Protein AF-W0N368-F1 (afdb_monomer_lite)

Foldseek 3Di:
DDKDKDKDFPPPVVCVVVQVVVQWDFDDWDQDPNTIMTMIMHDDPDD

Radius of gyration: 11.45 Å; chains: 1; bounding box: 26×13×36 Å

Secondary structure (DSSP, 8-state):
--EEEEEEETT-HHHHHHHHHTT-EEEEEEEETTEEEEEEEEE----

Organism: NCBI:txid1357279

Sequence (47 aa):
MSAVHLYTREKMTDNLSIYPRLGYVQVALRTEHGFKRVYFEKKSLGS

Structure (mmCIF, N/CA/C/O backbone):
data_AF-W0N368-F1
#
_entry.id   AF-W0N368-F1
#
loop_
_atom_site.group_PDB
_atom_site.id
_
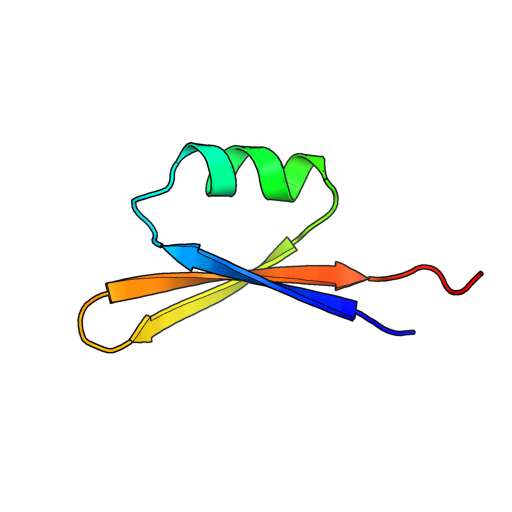atom_site.type_symbol
_atom_site.label_atom_id
_atom_site.label_alt_id
_atom_site.label_comp_id
_atom_site.label_asym_id
_atom_site.label_entity_id
_atom_site.label_seq_id
_atom_site.pdbx_PDB_ins_code
_atom_site.Cartn_x
_atom_site.Cartn_y
_atom_site.Cartn_z
_atom_site.occupancy
_atom_site.B_iso_or_equiv
_atom_site.auth_seq_id
_atom_site.auth_comp_id
_atom_site.auth_asym_id
_atom_site.auth_atom_id
_atom_site.pdbx_PDB_model_num
ATOM 1 N N . MET A 1 1 ? -17.753 4.901 10.844 1.00 68.62 1 MET A N 1
ATOM 2 C CA . MET A 1 1 ? -16.287 4.695 10.843 1.00 68.62 1 MET A CA 1
ATOM 3 C C . MET A 1 1 ? -15.744 5.339 9.583 1.00 68.62 1 MET A C 1
ATOM 5 O O . MET A 1 1 ? -16.252 5.005 8.519 1.00 68.62 1 MET A O 1
ATOM 9 N N . SER A 1 2 ? -14.808 6.285 9.683 1.00 89.31 2 SER A N 1
ATOM 10 C CA . SER A 1 2 ? -14.132 6.830 8.497 1.00 89.31 2 SER A CA 1
ATOM 11 C C . SER A 1 2 ? -12.858 6.030 8.209 1.00 89.31 2 SER A C 1
ATOM 13 O O . SER A 1 2 ? -12.367 5.291 9.064 1.00 89.31 2 SER A O 1
ATOM 15 N N . ALA A 1 3 ? -12.344 6.109 6.986 1.00 92.19 3 ALA A N 1
ATOM 16 C CA . ALA A 1 3 ? -11.098 5.461 6.603 1.00 92.19 3 ALA A CA 1
ATOM 17 C C . ALA A 1 3 ? -10.199 6.467 5.890 1.00 92.19 3 ALA A C 1
ATOM 19 O O . ALA A 1 3 ? -10.668 7.316 5.133 1.00 92.19 3 ALA A O 1
ATOM 20 N N . VAL A 1 4 ? -8.901 6.373 6.157 1.00 95.88 4 VAL A N 1
ATOM 21 C CA . VAL A 1 4 ? -7.881 7.088 5.399 1.00 95.88 4 VAL A CA 1
ATOM 22 C C . VAL A 1 4 ? -7.444 6.183 4.261 1.00 95.88 4 VAL A C 1
ATOM 24 O O . VAL A 1 4 ? -6.982 5.066 4.502 1.00 95.88 4 VAL A O 1
ATOM 27 N N . HIS A 1 5 ? -7.580 6.679 3.035 1.00 96.25 5 HIS A N 1
ATOM 28 C CA . HIS A 1 5 ? -7.122 6.002 1.829 1.00 96.25 5 HIS A CA 1
ATOM 29 C C . HIS A 1 5 ? -5.829 6.651 1.349 1.00 96.25 5 HIS A C 1
ATOM 31 O O . HIS A 1 5 ? -5.716 7.876 1.302 1.00 96.25 5 HIS A O 1
ATOM 37 N N . LEU A 1 6 ? -4.865 5.827 0.959 1.00 96.44 6 LEU A N 1
ATOM 38 C CA . LEU A 1 6 ? -3.644 6.283 0.307 1.00 96.44 6 LEU A CA 1
ATOM 39 C C . LEU A 1 6 ? -3.281 5.350 -0.842 1.00 96.44 6 LEU A C 1
ATOM 41 O O . LEU A 1 6 ? -3.741 4.209 -0.911 1.00 96.44 6 LEU A O 1
ATOM 45 N N . TYR A 1 7 ? -2.416 5.820 -1.732 1.00 97.25 7 TYR A N 1
ATOM 46 C CA . TYR A 1 7 ? -1.792 4.971 -2.734 1.00 97.25 7 TYR A CA 1
ATOM 47 C C . TYR A 1 7 ? -0.316 5.316 -2.890 1.00 97.25 7 TYR A C 1
ATOM 49 O O . TYR A 1 7 ? 0.110 6.449 -2.675 1.00 97.25 7
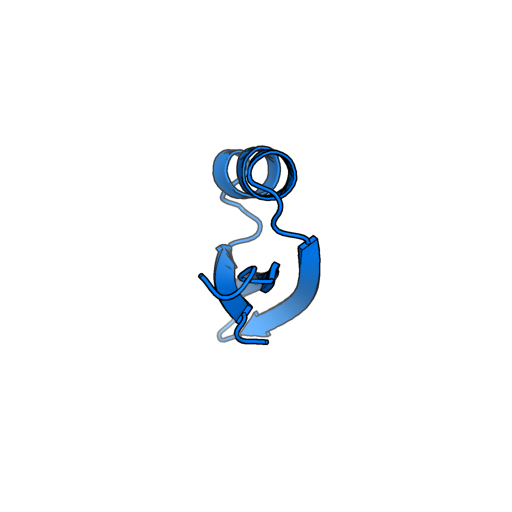 TYR A O 1
ATOM 57 N N . THR A 1 8 ? 0.464 4.336 -3.328 1.00 97.56 8 THR A N 1
ATOM 58 C CA . THR A 1 8 ? 1.867 4.518 -3.704 1.00 97.56 8 THR A CA 1
ATOM 59 C C . THR A 1 8 ? 2.179 3.746 -4.980 1.00 97.56 8 THR A C 1
ATOM 61 O O . THR A 1 8 ? 1.448 2.834 -5.363 1.00 97.56 8 THR A O 1
ATOM 64 N N . ARG A 1 9 ? 3.256 4.109 -5.678 1.00 96.94 9 ARG A N 1
ATOM 65 C CA . ARG A 1 9 ? 3.734 3.328 -6.830 1.00 96.94 9 ARG A CA 1
ATOM 66 C C . ARG A
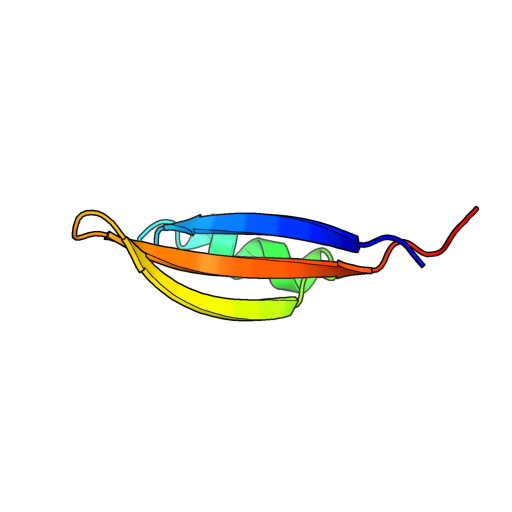 1 9 ? 4.385 2.033 -6.344 1.00 96.94 9 ARG A C 1
ATOM 68 O O . ARG A 1 9 ? 5.025 2.036 -5.298 1.00 96.94 9 ARG A O 1
ATOM 75 N N . GLU A 1 10 ? 4.315 0.973 -7.149 1.00 95.75 10 GLU A N 1
ATOM 76 C CA . GLU A 1 10 ? 4.977 -0.316 -6.856 1.00 95.75 10 GLU A CA 1
ATOM 77 C C . GLU A 1 10 ? 6.493 -0.160 -6.608 1.00 95.75 10 GLU A C 1
ATOM 79 O O . GLU A 1 10 ? 7.067 -0.868 -5.792 1.00 95.75 10 GLU A O 1
ATOM 84 N N . LYS A 1 11 ? 7.143 0.821 -7.252 1.00 95.88 11 LYS A N 1
ATOM 85 C CA . LYS A 1 11 ? 8.586 1.081 -7.094 1.00 95.88 11 LYS A CA 1
ATOM 86 C C . LYS A 1 11 ? 8.976 1.787 -5.784 1.00 95.88 11 LYS A C 1
ATOM 88 O O . LYS A 1 11 ? 10.161 1.940 -5.525 1.00 95.88 11 LYS A O 1
ATOM 93 N N . MET A 1 12 ? 8.018 2.240 -4.975 1.00 96.88 12 MET A N 1
ATOM 94 C CA . MET A 1 12 ? 8.287 2.927 -3.703 1.00 96.88 12 MET A CA 1
ATOM 95 C C . MET A 1 12 ? 8.341 1.907 -2.559 1.00 96.88 12 MET A C 1
ATOM 97 O O . MET A 1 12 ? 7.413 1.813 -1.755 1.00 96.88 12 MET A O 1
ATOM 101 N N . THR A 1 13 ? 9.413 1.117 -2.508 1.00 97.38 13 THR A N 1
ATOM 102 C CA . THR A 1 13 ? 9.575 -0.026 -1.588 1.00 97.38 13 THR A CA 1
ATOM 103 C C . THR A 1 13 ? 9.474 0.349 -0.110 1.00 97.38 13 THR A C 1
ATOM 105 O O . THR A 1 13 ? 8.932 -0.425 0.683 1.00 97.38 13 THR A O 1
ATOM 108 N N . ASP A 1 14 ? 9.916 1.552 0.257 1.00 98.00 14 ASP A N 1
ATOM 109 C CA . ASP A 1 14 ? 9.853 2.042 1.638 1.00 98.00 14 ASP A CA 1
ATOM 110 C C . ASP A 1 14 ? 8.405 2.276 2.069 1.00 98.00 14 ASP A C 1
ATOM 112 O O . ASP A 1 14 ? 7.974 1.773 3.104 1.00 98.00 14 ASP A O 1
ATOM 116 N N . ASN A 1 15 ? 7.609 2.938 1.226 1.00 97.88 15 ASN A N 1
ATOM 117 C CA . ASN A 1 15 ? 6.179 3.136 1.462 1.00 97.88 15 ASN A CA 1
ATOM 118 C C . ASN A 1 15 ? 5.456 1.792 1.633 1.00 97.88 15 ASN A C 1
ATOM 120 O O . ASN A 1 15 ? 4.690 1.616 2.580 1.00 97.88 15 ASN A O 1
ATOM 124 N N . LEU A 1 16 ? 5.743 0.824 0.752 1.00 97.81 16 LEU A N 1
ATOM 125 C CA . LEU A 1 16 ? 5.157 -0.521 0.815 1.00 97.81 16 LEU A CA 1
ATOM 126 C C . LEU A 1 16 ? 5.496 -1.247 2.123 1.00 97.81 16 LEU A C 1
ATOM 128 O O . LEU A 1 16 ? 4.666 -1.985 2.647 1.00 97.81 16 LEU A O 1
ATOM 132 N N . SER A 1 17 ? 6.692 -1.014 2.663 1.00 97.50 17 SER A N 1
ATOM 133 C CA . SER A 1 17 ? 7.162 -1.641 3.901 1.00 97.50 17 SER A CA 1
ATOM 134 C C . SER A 1 17 ? 6.667 -0.925 5.165 1.00 97.50 17 SER A C 1
ATOM 136 O O . SER A 1 17 ? 6.476 -1.563 6.203 1.00 97.50 17 SER A O 1
ATOM 138 N N . ILE A 1 18 ? 6.468 0.396 5.098 1.00 98.06 18 ILE A N 1
ATOM 139 C CA . ILE A 1 18 ? 6.088 1.242 6.238 1.00 98.06 18 ILE A CA 1
ATOM 140 C C . ILE A 1 18 ? 4.578 1.213 6.481 1.00 98.06 18 ILE A C 1
ATOM 142 O O . ILE A 1 18 ? 4.152 1.096 7.629 1.00 98.06 18 ILE A O 1
ATOM 146 N N . TYR A 1 19 ? 3.749 1.305 5.438 1.00 97.44 19 TYR A N 1
ATOM 147 C CA . TYR A 1 19 ? 2.299 1.448 5.613 1.00 97.44 19 TYR A CA 1
ATOM 148 C C . TYR A 1 19 ? 1.642 0.310 6.414 1.00 97.44 19 TYR A C 1
ATOM 150 O O . TYR A 1 19 ? 0.879 0.634 7.332 1.00 97.44 19 TYR A O 1
ATOM 158 N N . PRO A 1 20 ? 1.983 -0.980 6.208 1.00 97.12 20 PRO A N 1
ATOM 159 C CA . PRO A 1 20 ? 1.485 -2.062 7.060 1.00 97.12 20 PRO A CA 1
ATOM 160 C C . PRO A 1 20 ? 1.792 -1.859 8.547 1.00 97.12 20 PRO A C 1
ATOM 162 O O . PRO A 1 20 ? 0.935 -2.082 9.399 1.00 97.12 20 PRO A O 1
ATOM 165 N N . ARG A 1 21 ? 2.987 -1.349 8.871 1.00 97.25 21 ARG A N 1
ATOM 166 C CA . ARG A 1 21 ? 3.411 -1.078 10.256 1.00 97.25 21 ARG A CA 1
ATOM 167 C C . ARG A 1 21 ? 2.631 0.070 10.893 1.00 97.25 21 ARG A C 1
ATOM 169 O O . ARG A 1 21 ? 2.479 0.112 12.107 1.00 97.25 21 ARG A O 1
ATOM 176 N N . LEU A 1 22 ? 2.120 0.988 10.076 1.00 95.81 22 LEU A N 1
ATOM 177 C CA . LEU A 1 22 ? 1.280 2.102 10.514 1.00 95.81 22 LEU A CA 1
ATOM 178 C C . LEU A 1 22 ? -0.208 1.728 10.622 1.00 95.81 22 LEU A C 1
ATOM 180 O O . LEU A 1 22 ? -1.028 2.599 10.933 1.00 95.81 22 LEU A O 1
ATOM 184 N N . GLY A 1 23 ? -0.568 0.464 10.380 1.00 96.50 23 GLY A N 1
ATOM 185 C CA . GLY A 1 23 ? -1.941 -0.039 10.453 1.00 96.50 23 GLY A CA 1
ATOM 186 C C . GLY A 1 23 ? -2.751 0.160 9.173 1.00 96.50 23 GLY A C 1
ATOM 187 O O . GLY A 1 23 ? -3.977 0.080 9.213 1.00 96.50 23 GLY A O 1
ATOM 188 N N . TYR A 1 24 ? -2.089 0.444 8.053 1.00 97.62 24 TYR A N 1
ATOM 189 C CA . TYR A 1 24 ? -2.732 0.430 6.746 1.00 97.62 24 TYR A CA 1
ATOM 190 C C . TYR A 1 24 ? -2.738 -0.984 6.161 1.00 97.62 24 TYR A C 1
ATOM 192 O O . TYR A 1 24 ? -1.757 -1.714 6.267 1.00 97.62 24 TYR A O 1
ATOM 200 N N . VAL A 1 25 ? -3.814 -1.352 5.478 1.00 97.50 25 VAL A N 1
ATOM 201 C CA . VAL A 1 25 ? -3.964 -2.643 4.797 1.00 97.50 25 VAL A CA 1
ATOM 202 C C . VAL A 1 25 ? -4.036 -2.402 3.298 1.00 97.50 25 VAL A C 1
ATOM 204 O O . VAL A 1 25 ? -4.736 -1.493 2.861 1.00 97.50 25 VAL A O 1
ATOM 207 N N . GLN A 1 26 ? -3.312 -3.193 2.506 1.00 97.94 26 GLN A N 1
ATOM 208 C CA . GLN A 1 26 ? -3.431 -3.147 1.050 1.00 97.94 26 GLN A CA 1
ATOM 209 C C . GLN A 1 26 ? -4.820 -3.639 0.631 1.00 97.94 26 GLN A C 1
ATOM 211 O O . GLN A 1 26 ? -5.223 -4.739 0.999 1.00 97.94 26 GLN A O 1
ATOM 216 N N . VAL A 1 27 ? -5.525 -2.849 -0.177 1.00 98.19 27 VAL A N 1
ATOM 217 C CA . VAL A 1 27 ? -6.895 -3.157 -0.626 1.00 98.19 27 VAL A CA 1
ATOM 218 C C . VAL A 1 27 ? -7.023 -3.307 -2.136 1.00 98.19 27 VAL A C 1
ATOM 220 O O . VAL A 1 27 ? -7.958 -3.941 -2.615 1.00 98.19 27 VAL A O 1
ATOM 223 N N . ALA A 1 28 ? -6.087 -2.749 -2.910 1.00 97.88 28 ALA A N 1
ATOM 224 C CA . ALA A 1 28 ? -6.071 -2.928 -4.357 1.00 97.88 28 ALA A CA 1
ATOM 225 C C . ALA A 1 28 ? -4.671 -2.759 -4.954 1.00 97.88 28 ALA A C 1
ATOM 227 O O . ALA A 1 28 ? -3.818 -2.044 -4.429 1.00 97.88 28 ALA A O 1
ATOM 228 N N . LEU A 1 29 ? -4.471 -3.390 -6.108 1.00 97.62 29 LEU A N 1
ATOM 229 C CA . LEU A 1 29 ? -3.365 -3.147 -7.027 1.00 97.62 29 LEU A CA 1
ATOM 230 C C . LEU A 1 29 ? -3.981 -2.825 -8.388 1.00 97.62 29 LEU A C 1
ATOM 232 O O . LEU A 1 29 ? -4.785 -3.606 -8.895 1.00 97.62 29 LEU A O 1
ATOM 236 N N . ARG A 1 30 ? -3.643 -1.673 -8.967 1.00 97.44 30 ARG A N 1
ATOM 237 C CA . ARG A 1 30 ? -4.197 -1.230 -10.256 1.00 97.44 30 ARG A CA 1
ATOM 238 C C . ARG A 1 30 ? -3.102 -0.698 -11.161 1.00 97.44 30 ARG A C 1
ATOM 240 O O . ARG A 1 30 ? -2.098 -0.179 -10.679 1.00 97.44 30 ARG A O 1
ATOM 247 N N . THR A 1 31 ? -3.320 -0.788 -12.466 1.00 97.56 31 THR A N 1
ATOM 248 C CA . THR A 1 31 ? -2.471 -0.137 -13.467 1.00 97.56 31 THR A CA 1
ATOM 249 C C . THR A 1 31 ? -3.175 1.114 -13.966 1.00 97.56 31 THR A C 1
ATOM 251 O O . THR A 1 31 ? -4.276 1.035 -14.499 1.00 97.56 31 THR A O 1
ATOM 254 N N . GLU A 1 32 ? -2.537 2.267 -13.803 1.00 96.69 32 GLU A N 1
ATOM 255 C CA . GLU A 1 32 ? -3.080 3.569 -14.180 1.00 96.69 32 GLU A CA 1
ATOM 256 C C . GLU A 1 32 ? -2.020 4.372 -14.919 1.00 96.69 32 GLU A C 1
ATOM 258 O O . GLU A 1 32 ? -0.914 4.569 -14.410 1.00 96.69 32 GLU A O 1
ATOM 263 N N . HIS A 1 33 ? -2.349 4.831 -16.128 1.00 94.38 33 HIS A N 1
ATOM 264 C CA . HIS A 1 33 ? -1.423 5.567 -16.997 1.00 94.38 33 HIS A CA 1
ATOM 265 C C . HIS A 1 33 ? -0.071 4.849 -17.189 1.00 94.38 33 HIS A C 1
ATOM 267 O O . HIS A 1 33 ? 0.979 5.481 -17.208 1.00 94.38 33 HIS A O 1
ATOM 273 N N . GLY A 1 34 ? -0.091 3.513 -17.274 1.00 95.69 34 GLY A N 1
ATOM 274 C CA . GLY A 1 34 ? 1.116 2.690 -17.422 1.00 95.69 34 GLY A CA 1
ATOM 275 C C . GLY A 1 34 ? 1.895 2.431 -16.126 1.00 95.69 34 GLY A C 1
ATOM 276 O O . GLY A 1 34 ? 2.925 1.764 -16.163 1.00 95.69 34 GLY A O 1
ATOM 277 N N . PHE A 1 35 ? 1.414 2.904 -14.971 1.00 94.44 35 PHE A N 1
ATOM 278 C CA . PHE A 1 35 ? 2.061 2.689 -13.676 1.00 94.44 35 PHE A CA 1
ATOM 279 C C . PHE A 1 35 ? 1.224 1.798 -12.768 1.00 94.44 35 PHE A C 1
ATOM 281 O O . PHE A 1 35 ? 0.024 2.008 -12.601 1.00 94.44 35 PHE A O 1
ATOM 288 N N . LYS A 1 36 ? 1.878 0.846 -12.102 1.00 97.38 36 LYS A N 1
ATOM 289 C CA . LYS A 1 36 ? 1.252 0.077 -11.028 1.00 97.38 36 LYS A CA 1
ATOM 290 C C . LYS A 1 36 ? 1.160 0.908 -9.750 1.00 97.38 36 LYS A C 1
ATOM 292 O O . LYS A 1 36 ? 2.174 1.406 -9.245 1.00 97.38 36 LYS A O 1
ATOM 297 N N . ARG A 1 37 ? -0.054 1.026 -9.221 1.00 97.94 37 ARG A N 1
ATOM 298 C CA . ARG A 1 37 ? -0.386 1.679 -7.955 1.00 97.94 37 ARG A CA 1
ATOM 299 C C . ARG A 1 37 ? -0.909 0.659 -6.959 1.00 97.94 37 ARG A C 1
ATOM 301 O O . ARG A 1 37 ? -1.810 -0.117 -7.274 1.00 97.94 37 ARG A O 1
ATOM 308 N N . VAL A 1 38 ? -0.359 0.708 -5.756 1.00 98.31 38 VAL A N 1
ATOM 309 C CA . VAL A 1 38 ? -0.791 -0.076 -4.603 1.00 98.31 38 VAL A CA 1
ATOM 310 C C . VAL A 1 38 ? -1.608 0.836 -3.702 1.00 98.31 38 VAL A C 1
ATOM 312 O O . VAL A 1 38 ? -1.117 1.879 -3.269 1.00 98.31 38 VAL A O 1
ATOM 315 N N . TYR A 1 39 ? -2.852 0.450 -3.458 1.00 98.25 39 TYR A N 1
ATOM 316 C CA . TYR A 1 39 ? -3.816 1.185 -2.652 1.00 98.25 39 TYR A CA 1
ATOM 317 C C . TYR A 1 39 ? -3.897 0.590 -1.256 1.00 98.25 39 TYR A C 1
ATOM 319 O O . TYR A 1 39 ? -3.942 -0.633 -1.108 1.00 98.25 39 TYR A O 1
ATOM 327 N N . PHE A 1 40 ? -3.973 1.460 -0.255 1.00 98.38 40 PHE A N 1
ATOM 328 C CA . PHE A 1 40 ? -4.073 1.081 1.142 1.00 98.38 40 PHE A CA 1
ATOM 329 C C . PHE A 1 40 ? -5.183 1.833 1.875 1.00 98.38 40 PHE A C 1
ATOM 331 O O . PHE A 1 40 ? -5.517 2.967 1.529 1.00 98.38 40 PHE A O 1
ATOM 338 N N . GLU A 1 41 ? -5.682 1.216 2.943 1.00 97.88 41 GLU A N 1
ATOM 339 C CA . GLU A 1 41 ? -6.710 1.761 3.826 1.00 97.88 41 GLU A CA 1
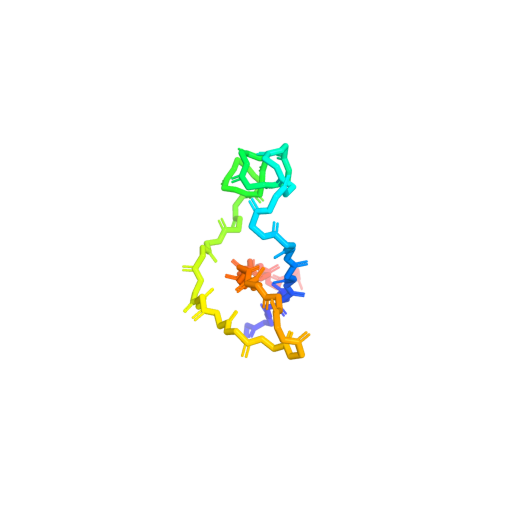
ATOM 340 C C . GLU A 1 41 ? -6.335 1.609 5.295 1.00 97.88 41 GLU A C 1
ATOM 342 O O . GLU A 1 41 ? -5.864 0.554 5.716 1.00 97.88 41 GLU A O 1
ATOM 347 N N . LYS A 1 42 ? -6.598 2.643 6.096 1.00 96.50 42 LYS A N 1
ATOM 348 C CA . LYS A 1 42 ? -6.543 2.582 7.560 1.00 96.50 42 LYS A CA 1
ATOM 349 C C . LYS A 1 42 ? -7.861 3.070 8.133 1.00 96.50 42 LYS A C 1
ATOM 351 O O . LYS A 1 42 ? -8.260 4.211 7.900 1.00 96.50 42 LYS A O 1
ATOM 356 N N . LYS A 1 43 ? -8.527 2.218 8.911 1.00 94.25 43 LYS A N 1
ATOM 357 C CA . LYS A 1 43 ? -9.746 2.598 9.632 1.00 94.25 43
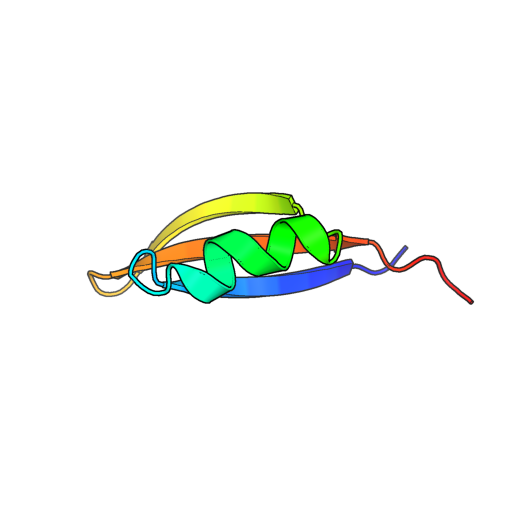 LYS A CA 1
ATOM 358 C C . LYS A 1 43 ? -9.396 3.625 10.707 1.00 94.25 43 LYS A C 1
ATOM 360 O O . LYS A 1 43 ? -8.461 3.408 11.479 1.00 94.25 43 LYS A O 1
ATOM 365 N N . SER A 
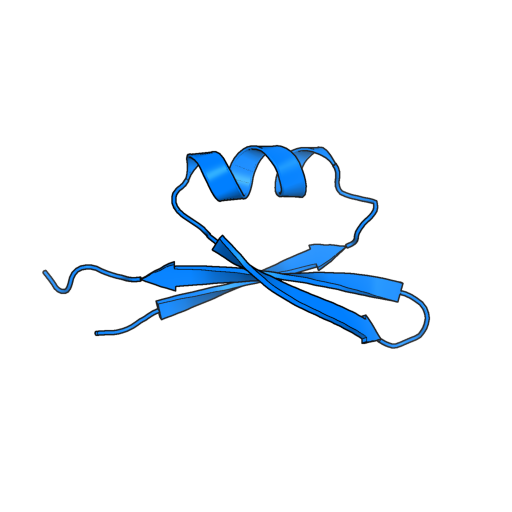1 44 ? -10.141 4.723 10.768 1.00 85.62 44 SER A N 1
ATOM 366 C CA . SER A 1 44 ? -10.109 5.605 11.926 1.00 85.62 44 SER A CA 1
ATOM 367 C C . SER A 1 44 ? -10.987 4.988 13.015 1.00 85.62 44 SER A C 1
ATOM 369 O O . SER A 1 44 ? -12.121 4.555 12.776 1.00 85.62 44 SER A O 1
ATOM 371 N N . LEU A 1 45 ? -10.447 4.913 14.225 1.00 79.81 45 LEU A N 1
ATOM 372 C CA . LEU A 1 45 ? -11.283 4.779 15.405 1.00 79.81 45 LEU A CA 1
ATOM 373 C C . LEU A 1 45 ? -11.793 6.192 15.673 1.00 79.81 45 LEU A C 1
ATOM 375 O O . LEU A 1 45 ? -10.988 7.099 15.876 1.00 79.81 45 LEU A O 1
ATOM 379 N N . GLY A 1 46 ? -13.103 6.396 15.537 1.00 67.12 46 GLY A N 1
ATOM 380 C CA . GLY A 1 46 ? -13.713 7.681 15.864 1.00 67.12 46 GLY A CA 1
ATOM 381 C C . GLY A 1 46 ? -13.401 8.017 17.319 1.00 67.12 46 GLY A C 1
ATOM 382 O O . GLY A 1 46 ? -13.657 7.189 18.191 1.00 67.12 46 GLY A O 1
ATOM 383 N N . SER A 1 47 ? -12.784 9.177 17.530 1.00 59.66 47 SER A N 1
ATOM 384 C CA . SER A 1 47 ? -12.645 9.836 18.831 1.00 59.66 47 SER A CA 1
ATOM 385 C C . SER A 1 47 ? -13.988 10.351 19.318 1.00 59.66 47 SER A C 1
ATOM 387 O O . SER A 1 47 ? -14.692 10.935 18.458 1.00 59.66 47 SER A O 1
#

pLDDT: mean 94.12, std 8.32, range [59.66, 98.38]
- - - -
> _Task brief_
Will you return exactly the lines above from the one with "ATOM 227 O O" down to the one with "ATOM 277 N N", counting both as part of the range?

> _Answer below_
ATOM 227 O O . ALA A 1 28 ? -3.818 -2.044 -4.429 1.00 97.88 28 ALA A O 1
ATOM 228 N N . LEU A 1 29 ? -4.471 -3.390 -6.108 1.00 97.62 29 LEU A N 1
ATOM 229 C CA . LEU A 1 29 ? -3.365 -3.147 -7.027 1.00 97.62 29 LEU A CA 1
ATOM 230 C C . LEU A 1 29 ? -3.981 -2.825 -8.388 1.00 97.62 29 LEU A C 1
ATOM 232 O O . LEU A 1 29 ? -4.785 -3.606 -8.895 1.00 97.62 29 LEU A O 1
ATOM 236 N N . ARG A 1 30 ? -3.643 -1.673 -8.967 1.00 97.44 30 ARG A N 1
ATOM 237 C CA . ARG A 1 30 ? -4.197 -1.230 -10.256 1.00 97.44 30 ARG A CA 1
ATOM 238 C C . ARG A 1 30 ? -3.102 -0.698 -11.161 1.00 97.44 30 ARG A C 1
ATOM 240 O O . ARG A 1 30 ? -2.098 -0.179 -10.679 1.00 97.44 30 ARG A O 1
ATOM 247 N N . THR A 1 31 ? -3.320 -0.788 -12.466 1.00 97.56 31 THR A N 1
ATOM 248 C CA . THR A 1 31 ? -2.471 -0.137 -13.467 1.00 97.56 31 THR A CA 1
ATOM 249 C C . THR A 1 31 ? -3.175 1.114 -13.966 1.00 97.56 31 THR A C 1
ATOM 251 O O . THR A 1 31 ? -4.276 1.035 -14.499 1.00 97.56 31 THR A O 1
ATOM 254 N N . GLU A 1 32 ? -2.537 2.267 -13.803 1.00 96.69 32 GLU A N 1
ATOM 255 C CA . GLU A 1 32 ? -3.080 3.569 -14.180 1.00 96.69 32 GLU A CA 1
ATOM 256 C C . GLU A 1 32 ? -2.020 4.372 -14.919 1.00 96.69 32 GLU A C 1
ATOM 258 O O . GLU A 1 32 ? -0.914 4.569 -14.410 1.00 96.69 32 GLU A O 1
ATOM 263 N N . HIS A 1 33 ? -2.349 4.831 -16.128 1.00 94.38 33 HIS A N 1
ATOM 264 C CA . HIS A 1 33 ? -1.423 5.567 -16.997 1.00 94.38 33 HIS A CA 1
ATOM 265 C C . HIS A 1 33 ? -0.071 4.849 -17.189 1.00 94.38 33 HIS A C 1
ATOM 267 O O . HIS A 1 33 ? 0.979 5.481 -17.208 1.00 94.38 33 HIS A O 1
ATOM 273 N N . GLY A 1 34 ? -0.091 3.513 -17.274 1.00 95.69 34 GLY A N 1
ATOM 274 C CA . GLY A 1 34 ? 1.116 2.690 -17.422 1.00 95.69 34 GLY A CA 1
ATOM 275 C C . GLY A 1 34 ? 1.895 2.431 -16.126 1.00 95.69 34 GLY A C 1
ATOM 276 O O . GLY A 1 34 ? 2.925 1.764 -16.163 1.00 95.69 34 GLY A O 1
ATOM 277 N N . PHE A 1 35 ? 1.414 2.904 -14.971 1.00 94.44 35 PHE A N 1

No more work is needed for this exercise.